In her EPS proposal, Loftus had sketched an informed-consent script that she thought could be defended as truthful. You could tell the patient that imagination exercises would improve her behavior, and, sure enough, her behavior would improve. But that self-fulfilling trick worked only because the future was unformed. Claims about the past were different. To revise the past, you had to lie.
Loftus speaking at the Beckman Center, March 2007
Loftus didn't flinch at this step. "A therapist isn't supposed to lie to clients," she conceded. "But there's nothing to stop a parent from trying something like this with an overweight child or teen." Parents already lied to kids about Santa Claus and the tooth fairy, she observed. To her, it was a no-brainer: "A white lie that might get them to eat broccoli and asparagus vs. a lifetime of obesity and diabetes: Which would you rather have for your kid?"
She was correct: The memories she was planting would do more good than harm. The same could be said for EPS and for her old proposal to limit side-effect warnings. But her ideas were becoming steadily bolder. She was thinking less like a student and more like an engineer. She was becoming more willing to deceive and to redefine consent. She was trying not just to shape the future but to reshape the past. And she was noticing none of this. Memory therapy was coming from a place she had forgotten, and it was going somewhere she couldn't foresee.
Where would it stop? Should a line be drawn against altering the past? If so, where? Those questions were open to debate. But something unsettling had already happened: Loftus had crossed her own line without recognizing it.

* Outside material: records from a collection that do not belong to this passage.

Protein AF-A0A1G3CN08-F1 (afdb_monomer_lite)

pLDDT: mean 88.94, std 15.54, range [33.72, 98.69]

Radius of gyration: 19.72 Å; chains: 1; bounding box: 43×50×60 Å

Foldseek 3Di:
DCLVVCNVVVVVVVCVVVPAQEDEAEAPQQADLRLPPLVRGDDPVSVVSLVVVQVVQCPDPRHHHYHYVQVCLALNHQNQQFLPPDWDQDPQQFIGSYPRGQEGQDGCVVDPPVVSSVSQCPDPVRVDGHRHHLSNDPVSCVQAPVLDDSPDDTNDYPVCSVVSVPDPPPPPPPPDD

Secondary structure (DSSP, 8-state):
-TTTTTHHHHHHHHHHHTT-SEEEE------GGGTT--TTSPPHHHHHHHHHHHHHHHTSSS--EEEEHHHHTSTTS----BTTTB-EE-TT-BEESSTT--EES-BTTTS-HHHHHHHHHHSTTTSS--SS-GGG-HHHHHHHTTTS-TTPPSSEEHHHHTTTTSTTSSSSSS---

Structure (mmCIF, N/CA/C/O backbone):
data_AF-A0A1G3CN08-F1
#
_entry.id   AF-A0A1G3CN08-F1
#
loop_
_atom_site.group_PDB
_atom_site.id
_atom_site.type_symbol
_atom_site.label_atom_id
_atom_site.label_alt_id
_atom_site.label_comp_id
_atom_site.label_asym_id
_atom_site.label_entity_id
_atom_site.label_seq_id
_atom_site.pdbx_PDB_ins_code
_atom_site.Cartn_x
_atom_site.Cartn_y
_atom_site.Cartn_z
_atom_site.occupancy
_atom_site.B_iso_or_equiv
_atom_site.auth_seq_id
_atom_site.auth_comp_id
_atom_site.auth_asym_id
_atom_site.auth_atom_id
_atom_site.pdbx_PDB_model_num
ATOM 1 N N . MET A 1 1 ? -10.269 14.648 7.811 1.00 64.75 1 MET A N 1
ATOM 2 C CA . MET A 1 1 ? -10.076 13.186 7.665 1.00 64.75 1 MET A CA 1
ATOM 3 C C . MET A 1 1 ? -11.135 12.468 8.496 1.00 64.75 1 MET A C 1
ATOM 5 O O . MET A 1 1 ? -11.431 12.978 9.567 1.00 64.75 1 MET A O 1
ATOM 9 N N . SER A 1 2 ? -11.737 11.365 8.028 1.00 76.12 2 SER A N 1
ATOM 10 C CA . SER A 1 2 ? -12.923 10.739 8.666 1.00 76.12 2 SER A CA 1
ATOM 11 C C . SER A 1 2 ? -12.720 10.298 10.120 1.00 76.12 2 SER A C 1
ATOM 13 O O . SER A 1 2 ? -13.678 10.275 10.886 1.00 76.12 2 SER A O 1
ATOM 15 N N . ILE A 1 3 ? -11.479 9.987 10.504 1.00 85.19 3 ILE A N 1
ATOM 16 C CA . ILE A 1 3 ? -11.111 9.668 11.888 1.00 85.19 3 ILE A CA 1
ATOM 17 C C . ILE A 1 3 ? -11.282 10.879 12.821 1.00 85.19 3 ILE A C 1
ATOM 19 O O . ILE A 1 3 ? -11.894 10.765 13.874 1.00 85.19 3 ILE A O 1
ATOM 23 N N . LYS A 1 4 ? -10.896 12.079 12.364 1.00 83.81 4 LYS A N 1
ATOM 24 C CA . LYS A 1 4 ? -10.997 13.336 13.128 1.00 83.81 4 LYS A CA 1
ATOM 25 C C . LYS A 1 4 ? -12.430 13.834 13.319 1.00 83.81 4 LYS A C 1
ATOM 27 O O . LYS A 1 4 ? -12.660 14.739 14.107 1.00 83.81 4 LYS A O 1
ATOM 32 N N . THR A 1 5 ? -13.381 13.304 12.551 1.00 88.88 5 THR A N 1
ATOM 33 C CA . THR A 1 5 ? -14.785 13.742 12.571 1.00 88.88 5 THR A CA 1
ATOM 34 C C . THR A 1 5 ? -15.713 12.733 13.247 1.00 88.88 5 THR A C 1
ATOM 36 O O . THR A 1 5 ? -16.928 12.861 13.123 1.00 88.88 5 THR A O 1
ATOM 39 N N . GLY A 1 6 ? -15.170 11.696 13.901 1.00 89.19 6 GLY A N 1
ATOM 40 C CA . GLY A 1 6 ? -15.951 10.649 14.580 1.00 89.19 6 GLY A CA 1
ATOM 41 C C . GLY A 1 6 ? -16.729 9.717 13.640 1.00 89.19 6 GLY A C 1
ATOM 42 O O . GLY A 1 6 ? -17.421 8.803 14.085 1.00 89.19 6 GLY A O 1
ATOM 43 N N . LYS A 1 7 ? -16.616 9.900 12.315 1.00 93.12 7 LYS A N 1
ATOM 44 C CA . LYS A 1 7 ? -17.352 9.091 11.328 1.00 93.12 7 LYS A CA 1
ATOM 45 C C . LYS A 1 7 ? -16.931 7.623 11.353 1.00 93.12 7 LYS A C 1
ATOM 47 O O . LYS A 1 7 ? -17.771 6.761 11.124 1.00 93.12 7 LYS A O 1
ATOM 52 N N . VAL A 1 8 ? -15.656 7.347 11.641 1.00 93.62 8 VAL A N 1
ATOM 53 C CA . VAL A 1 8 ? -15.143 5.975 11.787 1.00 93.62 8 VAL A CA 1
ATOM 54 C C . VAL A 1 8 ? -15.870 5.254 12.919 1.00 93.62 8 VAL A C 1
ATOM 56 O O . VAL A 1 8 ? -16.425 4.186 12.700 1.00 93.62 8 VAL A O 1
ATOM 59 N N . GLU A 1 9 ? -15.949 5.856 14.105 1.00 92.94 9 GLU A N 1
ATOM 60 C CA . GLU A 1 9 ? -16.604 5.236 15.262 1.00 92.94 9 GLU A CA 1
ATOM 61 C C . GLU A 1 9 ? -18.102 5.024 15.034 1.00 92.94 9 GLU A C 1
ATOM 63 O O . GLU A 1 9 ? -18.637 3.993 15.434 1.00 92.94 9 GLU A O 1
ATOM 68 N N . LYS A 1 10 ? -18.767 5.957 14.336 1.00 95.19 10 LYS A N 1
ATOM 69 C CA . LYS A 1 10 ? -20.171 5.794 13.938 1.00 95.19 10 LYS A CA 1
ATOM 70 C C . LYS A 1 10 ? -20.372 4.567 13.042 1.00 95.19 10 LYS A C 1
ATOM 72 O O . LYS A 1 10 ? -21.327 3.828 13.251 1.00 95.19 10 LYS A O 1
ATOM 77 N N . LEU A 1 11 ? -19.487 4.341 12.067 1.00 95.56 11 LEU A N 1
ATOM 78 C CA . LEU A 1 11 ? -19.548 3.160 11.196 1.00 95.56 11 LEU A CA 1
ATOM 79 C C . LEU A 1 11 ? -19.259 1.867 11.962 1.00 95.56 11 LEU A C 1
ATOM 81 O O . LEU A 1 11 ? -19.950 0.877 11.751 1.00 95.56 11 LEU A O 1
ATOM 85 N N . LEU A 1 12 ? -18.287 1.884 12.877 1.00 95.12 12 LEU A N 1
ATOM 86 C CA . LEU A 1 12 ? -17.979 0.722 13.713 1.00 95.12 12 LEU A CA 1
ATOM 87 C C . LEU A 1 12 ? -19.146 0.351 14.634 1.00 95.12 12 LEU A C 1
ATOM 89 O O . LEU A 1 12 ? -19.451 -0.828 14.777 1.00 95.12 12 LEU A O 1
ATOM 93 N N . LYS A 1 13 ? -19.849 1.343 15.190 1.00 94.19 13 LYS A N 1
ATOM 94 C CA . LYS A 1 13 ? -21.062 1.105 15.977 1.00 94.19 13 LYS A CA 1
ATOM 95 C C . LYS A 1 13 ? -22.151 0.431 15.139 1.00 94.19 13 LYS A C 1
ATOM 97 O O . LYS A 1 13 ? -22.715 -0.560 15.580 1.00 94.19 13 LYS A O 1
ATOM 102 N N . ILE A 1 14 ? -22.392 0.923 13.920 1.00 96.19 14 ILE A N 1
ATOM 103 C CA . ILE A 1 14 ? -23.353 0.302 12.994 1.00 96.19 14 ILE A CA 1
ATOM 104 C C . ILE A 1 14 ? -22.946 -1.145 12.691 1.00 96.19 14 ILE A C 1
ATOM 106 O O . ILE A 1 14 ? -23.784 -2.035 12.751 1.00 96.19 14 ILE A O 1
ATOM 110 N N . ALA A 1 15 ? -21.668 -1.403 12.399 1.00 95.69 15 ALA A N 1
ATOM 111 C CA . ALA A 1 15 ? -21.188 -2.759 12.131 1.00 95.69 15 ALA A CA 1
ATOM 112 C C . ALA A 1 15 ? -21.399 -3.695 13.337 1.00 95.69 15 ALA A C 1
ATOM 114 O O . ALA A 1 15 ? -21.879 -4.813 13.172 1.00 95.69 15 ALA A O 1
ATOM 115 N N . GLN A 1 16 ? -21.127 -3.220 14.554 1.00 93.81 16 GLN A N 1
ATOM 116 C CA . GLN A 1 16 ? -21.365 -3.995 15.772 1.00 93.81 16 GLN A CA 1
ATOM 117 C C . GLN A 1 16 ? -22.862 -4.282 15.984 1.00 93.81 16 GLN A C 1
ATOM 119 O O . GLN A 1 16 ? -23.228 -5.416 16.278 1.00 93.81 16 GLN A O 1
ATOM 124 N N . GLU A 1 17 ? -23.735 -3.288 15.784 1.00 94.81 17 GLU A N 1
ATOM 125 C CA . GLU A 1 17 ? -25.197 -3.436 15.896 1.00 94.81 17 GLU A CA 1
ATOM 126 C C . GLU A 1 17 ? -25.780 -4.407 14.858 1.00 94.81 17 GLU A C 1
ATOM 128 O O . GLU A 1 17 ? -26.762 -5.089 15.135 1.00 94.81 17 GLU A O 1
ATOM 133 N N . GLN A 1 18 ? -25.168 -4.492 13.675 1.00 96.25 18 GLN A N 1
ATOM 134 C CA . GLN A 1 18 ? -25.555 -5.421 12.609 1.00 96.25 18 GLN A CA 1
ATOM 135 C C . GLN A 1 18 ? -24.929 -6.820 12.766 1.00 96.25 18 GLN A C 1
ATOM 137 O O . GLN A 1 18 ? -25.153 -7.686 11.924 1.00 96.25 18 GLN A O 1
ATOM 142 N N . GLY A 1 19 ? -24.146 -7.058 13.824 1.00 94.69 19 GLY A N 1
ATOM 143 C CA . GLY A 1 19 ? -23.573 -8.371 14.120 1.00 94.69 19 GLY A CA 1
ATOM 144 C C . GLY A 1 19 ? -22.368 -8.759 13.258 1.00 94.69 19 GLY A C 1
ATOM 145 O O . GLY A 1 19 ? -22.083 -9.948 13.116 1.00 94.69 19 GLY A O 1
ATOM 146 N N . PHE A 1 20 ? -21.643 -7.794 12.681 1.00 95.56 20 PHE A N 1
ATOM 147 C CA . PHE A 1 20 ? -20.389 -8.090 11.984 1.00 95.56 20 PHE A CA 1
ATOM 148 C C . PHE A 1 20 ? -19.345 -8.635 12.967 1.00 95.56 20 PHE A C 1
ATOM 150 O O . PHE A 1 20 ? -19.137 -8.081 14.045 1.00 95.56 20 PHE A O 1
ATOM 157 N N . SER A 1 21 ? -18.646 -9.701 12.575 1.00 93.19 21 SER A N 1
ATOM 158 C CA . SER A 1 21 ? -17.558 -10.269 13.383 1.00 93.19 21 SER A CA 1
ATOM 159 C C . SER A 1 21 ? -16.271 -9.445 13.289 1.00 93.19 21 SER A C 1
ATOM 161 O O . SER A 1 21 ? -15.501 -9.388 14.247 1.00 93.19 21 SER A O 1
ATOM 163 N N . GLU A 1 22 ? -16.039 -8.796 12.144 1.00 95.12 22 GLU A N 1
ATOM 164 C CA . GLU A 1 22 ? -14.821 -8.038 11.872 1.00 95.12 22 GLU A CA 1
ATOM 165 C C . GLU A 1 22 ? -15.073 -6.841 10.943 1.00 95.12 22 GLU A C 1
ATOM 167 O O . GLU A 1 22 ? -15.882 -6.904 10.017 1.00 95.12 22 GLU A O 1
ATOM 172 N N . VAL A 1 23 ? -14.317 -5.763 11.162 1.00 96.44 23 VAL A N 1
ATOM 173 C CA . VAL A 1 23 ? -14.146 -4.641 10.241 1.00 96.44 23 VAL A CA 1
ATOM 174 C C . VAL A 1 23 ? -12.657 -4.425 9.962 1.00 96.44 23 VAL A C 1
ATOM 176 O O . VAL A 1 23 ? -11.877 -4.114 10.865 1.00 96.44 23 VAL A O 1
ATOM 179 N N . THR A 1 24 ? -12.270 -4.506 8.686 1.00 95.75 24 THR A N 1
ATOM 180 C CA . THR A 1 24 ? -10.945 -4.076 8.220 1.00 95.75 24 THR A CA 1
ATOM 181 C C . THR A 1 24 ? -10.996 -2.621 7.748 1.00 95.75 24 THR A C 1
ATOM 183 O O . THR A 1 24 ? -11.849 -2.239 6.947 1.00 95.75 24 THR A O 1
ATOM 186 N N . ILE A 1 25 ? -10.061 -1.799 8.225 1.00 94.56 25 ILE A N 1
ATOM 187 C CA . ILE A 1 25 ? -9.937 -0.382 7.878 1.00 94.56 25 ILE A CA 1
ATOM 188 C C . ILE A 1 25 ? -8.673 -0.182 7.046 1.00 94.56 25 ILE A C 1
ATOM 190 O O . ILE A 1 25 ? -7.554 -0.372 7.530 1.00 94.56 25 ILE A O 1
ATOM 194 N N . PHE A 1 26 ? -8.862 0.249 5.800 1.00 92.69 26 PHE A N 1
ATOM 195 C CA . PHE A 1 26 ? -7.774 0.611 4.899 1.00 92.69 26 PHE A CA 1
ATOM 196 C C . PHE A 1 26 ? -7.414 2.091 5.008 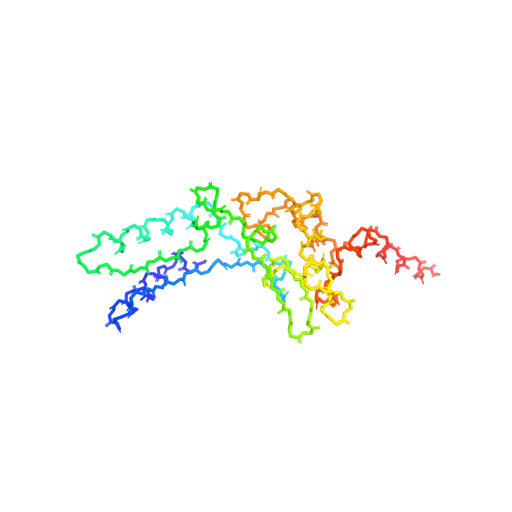1.00 92.69 26 PHE A C 1
ATOM 198 O O . PHE A 1 26 ? -8.273 2.969 5.131 1.00 92.69 26 PHE A O 1
ATOM 205 N N . ASP A 1 27 ? -6.116 2.359 4.914 1.00 91.12 27 ASP A N 1
ATOM 206 C CA . ASP A 1 27 ? -5.584 3.709 4.803 1.00 91.12 27 ASP A CA 1
ATOM 207 C C . ASP A 1 27 ? -5.960 4.326 3.452 1.00 91.12 27 ASP A C 1
ATOM 209 O O . ASP A 1 27 ? -6.138 3.634 2.449 1.00 91.12 27 ASP A O 1
ATOM 213 N N . CYS A 1 28 ? -5.980 5.657 3.389 1.00 90.94 28 CYS A N 1
ATOM 214 C CA . CYS A 1 28 ? -6.007 6.343 2.104 1.00 90.94 28 CYS A CA 1
ATOM 215 C C . CYS A 1 28 ? -4.601 6.303 1.485 1.00 90.94 28 CYS A C 1
ATOM 217 O O . CYS A 1 28 ? -3.762 7.163 1.758 1.00 90.94 28 CYS A O 1
ATOM 219 N N . ILE A 1 29 ? -4.331 5.261 0.696 1.00 94.31 29 ILE A N 1
ATOM 220 C CA . ILE A 1 29 ? -3.055 5.072 -0.000 1.00 94.31 29 ILE A CA 1
ATOM 221 C C . ILE A 1 29 ? -3.102 5.810 -1.349 1.00 94.31 29 ILE A C 1
ATOM 223 O O . ILE A 1 29 ? -3.959 5.483 -2.179 1.00 94.31 29 ILE A O 1
ATOM 227 N N . PRO A 1 30 ? -2.193 6.773 -1.614 1.00 95.12 30 PRO A N 1
ATOM 228 C CA . PRO A 1 30 ? -2.158 7.476 -2.892 1.00 95.12 30 PRO A CA 1
ATOM 229 C C . PRO A 1 30 ? -1.923 6.518 -4.058 1.00 95.12 30 PRO A C 1
ATOM 231 O O . PRO A 1 30 ? -0.854 5.924 -4.188 1.00 95.12 30 PRO A O 1
ATOM 234 N N . SER A 1 31 ? -2.945 6.350 -4.890 1.00 94.44 31 SER A N 1
ATOM 235 C CA . SER A 1 31 ? -2.973 5.385 -5.990 1.00 94.44 31 SER A CA 1
ATOM 236 C C . SER A 1 31 ? -4.002 5.803 -7.049 1.00 94.44 31 SER A C 1
ATOM 238 O O . SER A 1 31 ? -4.846 6.675 -6.812 1.00 94.44 31 SER A O 1
ATOM 240 N N . GLY A 1 32 ? -3.917 5.217 -8.248 1.00 92.25 32 GLY A N 1
ATOM 241 C CA . GLY A 1 32 ? -4.837 5.502 -9.355 1.00 92.25 32 GLY A CA 1
ATOM 242 C C . GLY A 1 32 ? -4.909 6.994 -9.711 1.00 92.25 32 GLY A C 1
ATOM 243 O O . GLY A 1 32 ? -3.892 7.677 -9.784 1.00 92.25 32 GLY A O 1
ATOM 244 N N . ARG A 1 33 ? -6.123 7.535 -9.884 1.00 92.06 33 ARG A N 1
ATOM 245 C CA . ARG A 1 33 ? -6.338 8.972 -10.183 1.00 92.06 33 ARG A CA 1
ATOM 246 C C . ARG A 1 33 ? -5.851 9.918 -9.076 1.00 92.06 33 ARG A C 1
ATOM 248 O O . ARG A 1 33 ? -5.702 11.109 -9.312 1.00 92.06 33 ARG A O 1
ATOM 255 N N . PHE A 1 34 ? -5.615 9.389 -7.880 1.00 92.06 34 PHE A N 1
ATOM 256 C CA . PHE A 1 34 ? -5.163 10.114 -6.696 1.00 92.06 34 PHE A CA 1
ATOM 257 C C . PHE A 1 34 ? -3.664 9.858 -6.407 1.00 92.06 34 PHE A C 1
ATOM 259 O O . PHE A 1 34 ? -3.149 10.246 -5.366 1.00 92.06 34 PHE A O 1
ATOM 266 N N . LEU A 1 35 ? -2.919 9.238 -7.335 1.00 94.94 35 LEU A N 1
ATOM 267 C CA . LEU A 1 35 ? -1.527 8.800 -7.135 1.00 94.94 35 LEU A CA 1
ATOM 268 C C . LEU A 1 35 ? -0.569 9.899 -6.635 1.00 94.94 35 LEU A C 1
ATOM 270 O O . LEU A 1 35 ? 0.323 9.625 -5.824 1.00 94.94 35 LEU A O 1
ATOM 274 N N . LYS A 1 36 ? -0.743 11.132 -7.122 1.00 94.00 36 LYS A N 1
ATOM 275 C CA . LYS A 1 36 ? 0.112 12.288 -6.800 1.00 94.00 36 LYS A CA 1
ATOM 276 C C . LYS A 1 36 ? -0.363 13.091 -5.587 1.00 94.00 36 LYS A C 1
ATOM 278 O O . LYS A 1 36 ? 0.390 13.920 -5.091 1.00 94.00 36 LYS A O 1
ATOM 283 N N . ASP A 1 37 ? -1.583 12.869 -5.110 1.00 94.62 37 ASP A N 1
ATOM 284 C CA . ASP A 1 37 ? -2.116 13.604 -3.968 1.00 94.62 37 ASP A CA 1
ATOM 285 C C . ASP A 1 37 ? -1.799 12.841 -2.675 1.00 94.62 37 ASP A C 1
ATOM 287 O O . ASP A 1 37 ? -2.299 11.752 -2.410 1.00 94.62 37 ASP A O 1
ATOM 291 N N . THR A 1 38 ? -0.923 13.414 -1.855 1.00 94.75 38 THR A N 1
ATOM 292 C CA . THR A 1 38 ? -0.513 12.845 -0.565 1.00 94.75 38 THR A CA 1
ATOM 293 C C . THR A 1 38 ? -1.231 13.488 0.620 1.00 94.75 38 THR A C 1
ATOM 295 O O . THR A 1 38 ? -0.975 13.111 1.763 1.00 94.75 38 THR A O 1
ATOM 298 N N . SER A 1 39 ? -2.154 14.429 0.387 1.00 93.81 39 SER A N 1
ATOM 299 C CA . SER A 1 39 ? -2.828 15.216 1.435 1.00 93.81 39 SER A CA 1
ATOM 300 C C . SER A 1 39 ? -3.692 14.379 2.382 1.00 93.81 39 SER A C 1
ATOM 302 O O . SER A 1 39 ? -4.082 14.843 3.454 1.00 93.81 39 SER A O 1
ATOM 304 N N . LYS A 1 40 ? -4.019 13.144 1.983 1.00 91.75 40 LYS A N 1
ATOM 305 C CA . LYS A 1 40 ? -4.856 12.207 2.746 1.00 91.75 40 LYS A CA 1
ATOM 306 C C . LYS A 1 40 ? -4.069 11.081 3.406 1.00 91.75 40 LYS A C 1
ATOM 308 O O . LYS A 1 40 ? -4.688 10.239 4.054 1.00 91.75 40 LYS A O 1
ATOM 313 N N . ILE A 1 41 ? -2.742 11.058 3.272 1.00 93.31 41 ILE A N 1
ATOM 314 C CA . ILE A 1 41 ? -1.917 10.129 4.044 1.00 93.31 41 ILE A CA 1
ATOM 315 C C . ILE A 1 41 ? -2.134 10.432 5.529 1.00 93.31 41 ILE A C 1
ATOM 317 O O . ILE A 1 41 ? -2.095 11.587 5.955 1.00 93.31 41 ILE A O 1
ATOM 321 N N . LEU A 1 42 ? -2.372 9.385 6.321 1.00 92.31 42 LEU A N 1
ATOM 322 C CA . LEU A 1 42 ? -2.558 9.511 7.764 1.00 92.31 42 LEU A CA 1
ATOM 323 C C . LEU A 1 42 ? -1.350 10.204 8.402 1.00 92.31 42 LEU A C 1
ATOM 325 O O . LEU A 1 42 ? -0.199 9.920 8.057 1.00 92.31 42 LEU A O 1
ATOM 329 N N . THR A 1 43 ? -1.595 11.047 9.398 1.00 92.06 43 TH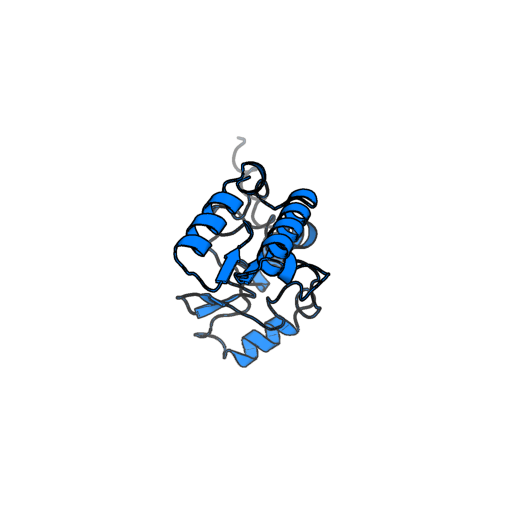R A N 1
ATOM 330 C CA . THR A 1 43 ? -0.539 11.564 10.278 1.00 92.06 43 THR A CA 1
ATOM 331 C C . THR A 1 43 ? -0.189 10.545 11.368 1.00 92.06 43 THR A C 1
ATOM 333 O O . THR A 1 43 ? -0.849 9.513 11.526 1.00 92.06 43 THR A O 1
ATOM 336 N N . ALA A 1 44 ? 0.872 10.799 12.138 1.00 90.19 44 ALA A N 1
ATOM 337 C CA . ALA A 1 44 ? 1.185 9.978 13.309 1.00 90.19 44 ALA A CA 1
ATOM 338 C C . ALA A 1 44 ? 0.052 10.014 14.351 1.00 90.19 44 ALA A C 1
ATOM 340 O O . ALA A 1 44 ? -0.240 8.997 14.974 1.00 90.19 44 ALA A O 1
ATOM 341 N N . GLU A 1 45 ? -0.612 11.163 14.494 1.00 92.25 45 GLU A N 1
ATOM 342 C CA . GLU A 1 45 ? -1.722 11.334 15.430 1.00 92.25 45 GLU A CA 1
ATOM 343 C C . GLU A 1 45 ? -2.966 10.561 14.987 1.00 92.25 45 GLU A C 1
ATOM 345 O O . GLU A 1 45 ? -3.565 9.847 15.786 1.00 92.25 45 GLU A O 1
ATOM 350 N N . ASP A 1 46 ? -3.287 10.584 13.689 1.00 92.75 46 ASP A N 1
ATOM 351 C CA . ASP A 1 46 ? -4.393 9.781 13.157 1.00 92.75 46 ASP A CA 1
ATOM 352 C C . ASP A 1 46 ? -4.176 8.278 13.422 1.00 92.75 46 ASP A C 1
ATOM 354 O O . ASP A 1 46 ? -5.100 7.568 13.816 1.00 92.75 46 ASP A O 1
ATOM 358 N N . ARG A 1 47 ? -2.936 7.784 13.269 1.00 91.31 47 ARG A N 1
ATOM 359 C CA . ARG A 1 47 ? -2.595 6.379 13.566 1.00 91.31 47 ARG A CA 1
ATOM 360 C C . ARG A 1 47 ? -2.740 6.043 15.050 1.00 91.31 47 ARG A C 1
ATOM 362 O O . ARG A 1 47 ? -3.194 4.948 15.374 1.00 91.31 47 ARG A O 1
ATOM 369 N N . LYS A 1 48 ? -2.391 6.963 15.957 1.00 91.69 48 LYS A N 1
ATOM 370 C CA . LYS A 1 48 ? -2.622 6.777 17.400 1.00 91.69 48 LYS A CA 1
ATOM 371 C C . LYS A 1 48 ? -4.111 6.677 17.723 1.00 91.69 48 LYS A C 1
ATOM 373 O O . LYS A 1 48 ? -4.489 5.816 18.509 1.00 91.69 48 LYS A O 1
ATOM 378 N N . GLN A 1 49 ? -4.951 7.495 17.087 1.00 92.94 49 GLN A N 1
ATOM 379 C CA . GLN A 1 49 ? -6.405 7.417 17.263 1.00 92.94 49 GLN A CA 1
ATOM 380 C C . GLN A 1 49 ? -6.953 6.053 16.828 1.00 92.94 49 GLN A C 1
ATOM 382 O O . GLN A 1 49 ? -7.736 5.454 17.563 1.00 92.94 49 GLN A O 1
ATOM 387 N N . PHE A 1 50 ? -6.483 5.510 15.699 1.00 93.38 50 PHE A N 1
ATOM 388 C CA . PHE A 1 50 ? -6.847 4.153 15.281 1.00 93.38 50 PHE A CA 1
ATOM 389 C C . PHE A 1 50 ? -6.413 3.080 16.282 1.00 93.38 50 PHE A C 1
ATOM 391 O O . PHE A 1 50 ? -7.215 2.208 16.589 1.00 93.38 50 PHE A O 1
ATOM 398 N N . ILE A 1 51 ? -5.201 3.162 16.846 1.00 92.00 51 ILE A N 1
ATOM 399 C CA . ILE A 1 51 ? -4.750 2.228 17.897 1.00 92.00 51 ILE A CA 1
ATOM 400 C C . ILE A 1 51 ? -5.702 2.268 19.098 1.00 92.00 51 ILE A C 1
ATOM 402 O O . ILE A 1 51 ? -6.116 1.221 19.594 1.00 92.00 51 ILE A O 1
ATOM 406 N N . THR A 1 52 ? -6.074 3.469 19.547 1.00 92.94 52 THR A N 1
ATOM 407 C CA . THR A 1 52 ? -6.996 3.646 20.674 1.00 92.94 52 THR A CA 1
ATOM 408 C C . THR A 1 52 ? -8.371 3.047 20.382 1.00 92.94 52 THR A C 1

Many years earlier, she had worked with survey researchers on a common problem: false behavioral reports. (Read Memory, Sex, and Food: The Price of Error.) Deluded by rosy memories, people misrepresented their conduct. They underreported their sex partners, exaggerated their consistency in using condoms, and claimed better eating habits than they had really practiced. These delusions, in turn, skewed medical diagnoses and the surveys that informed nutritional science. To illustrate the danger, Loftus had sketched a scenario: Suppose researchers were interviewing women to identify dietary factors in breast cancer. If some of the women claimed to have eaten healthier food than they had really consumed, correlations between their outcomes and their actual diets would be obscured.
Now Loftus was planting precisely such memories. The problem wasn't just where to draw the line against memory modification. The problem was remembering where you had drawn it.
From food to alcohol: Loftus explores new frontiers in memory therapy
Undeterred, she plowed ahead. If memory therapy could change eating habits, why not drinking habits? With grant money from the National Institute on Alcohol and Alcohol Abuse, she and her collaborators moved on to alcohol, using the same method. In a report on their experiment, submitted in March 2010 to Alcoholism: Clinical and Experimental Research, they called their work "a first step in exploring the idea of using memory implantation techniques for the purposes of reducing or eliminating an unwanted behavior."
The list of unwanted behaviors was just getting started.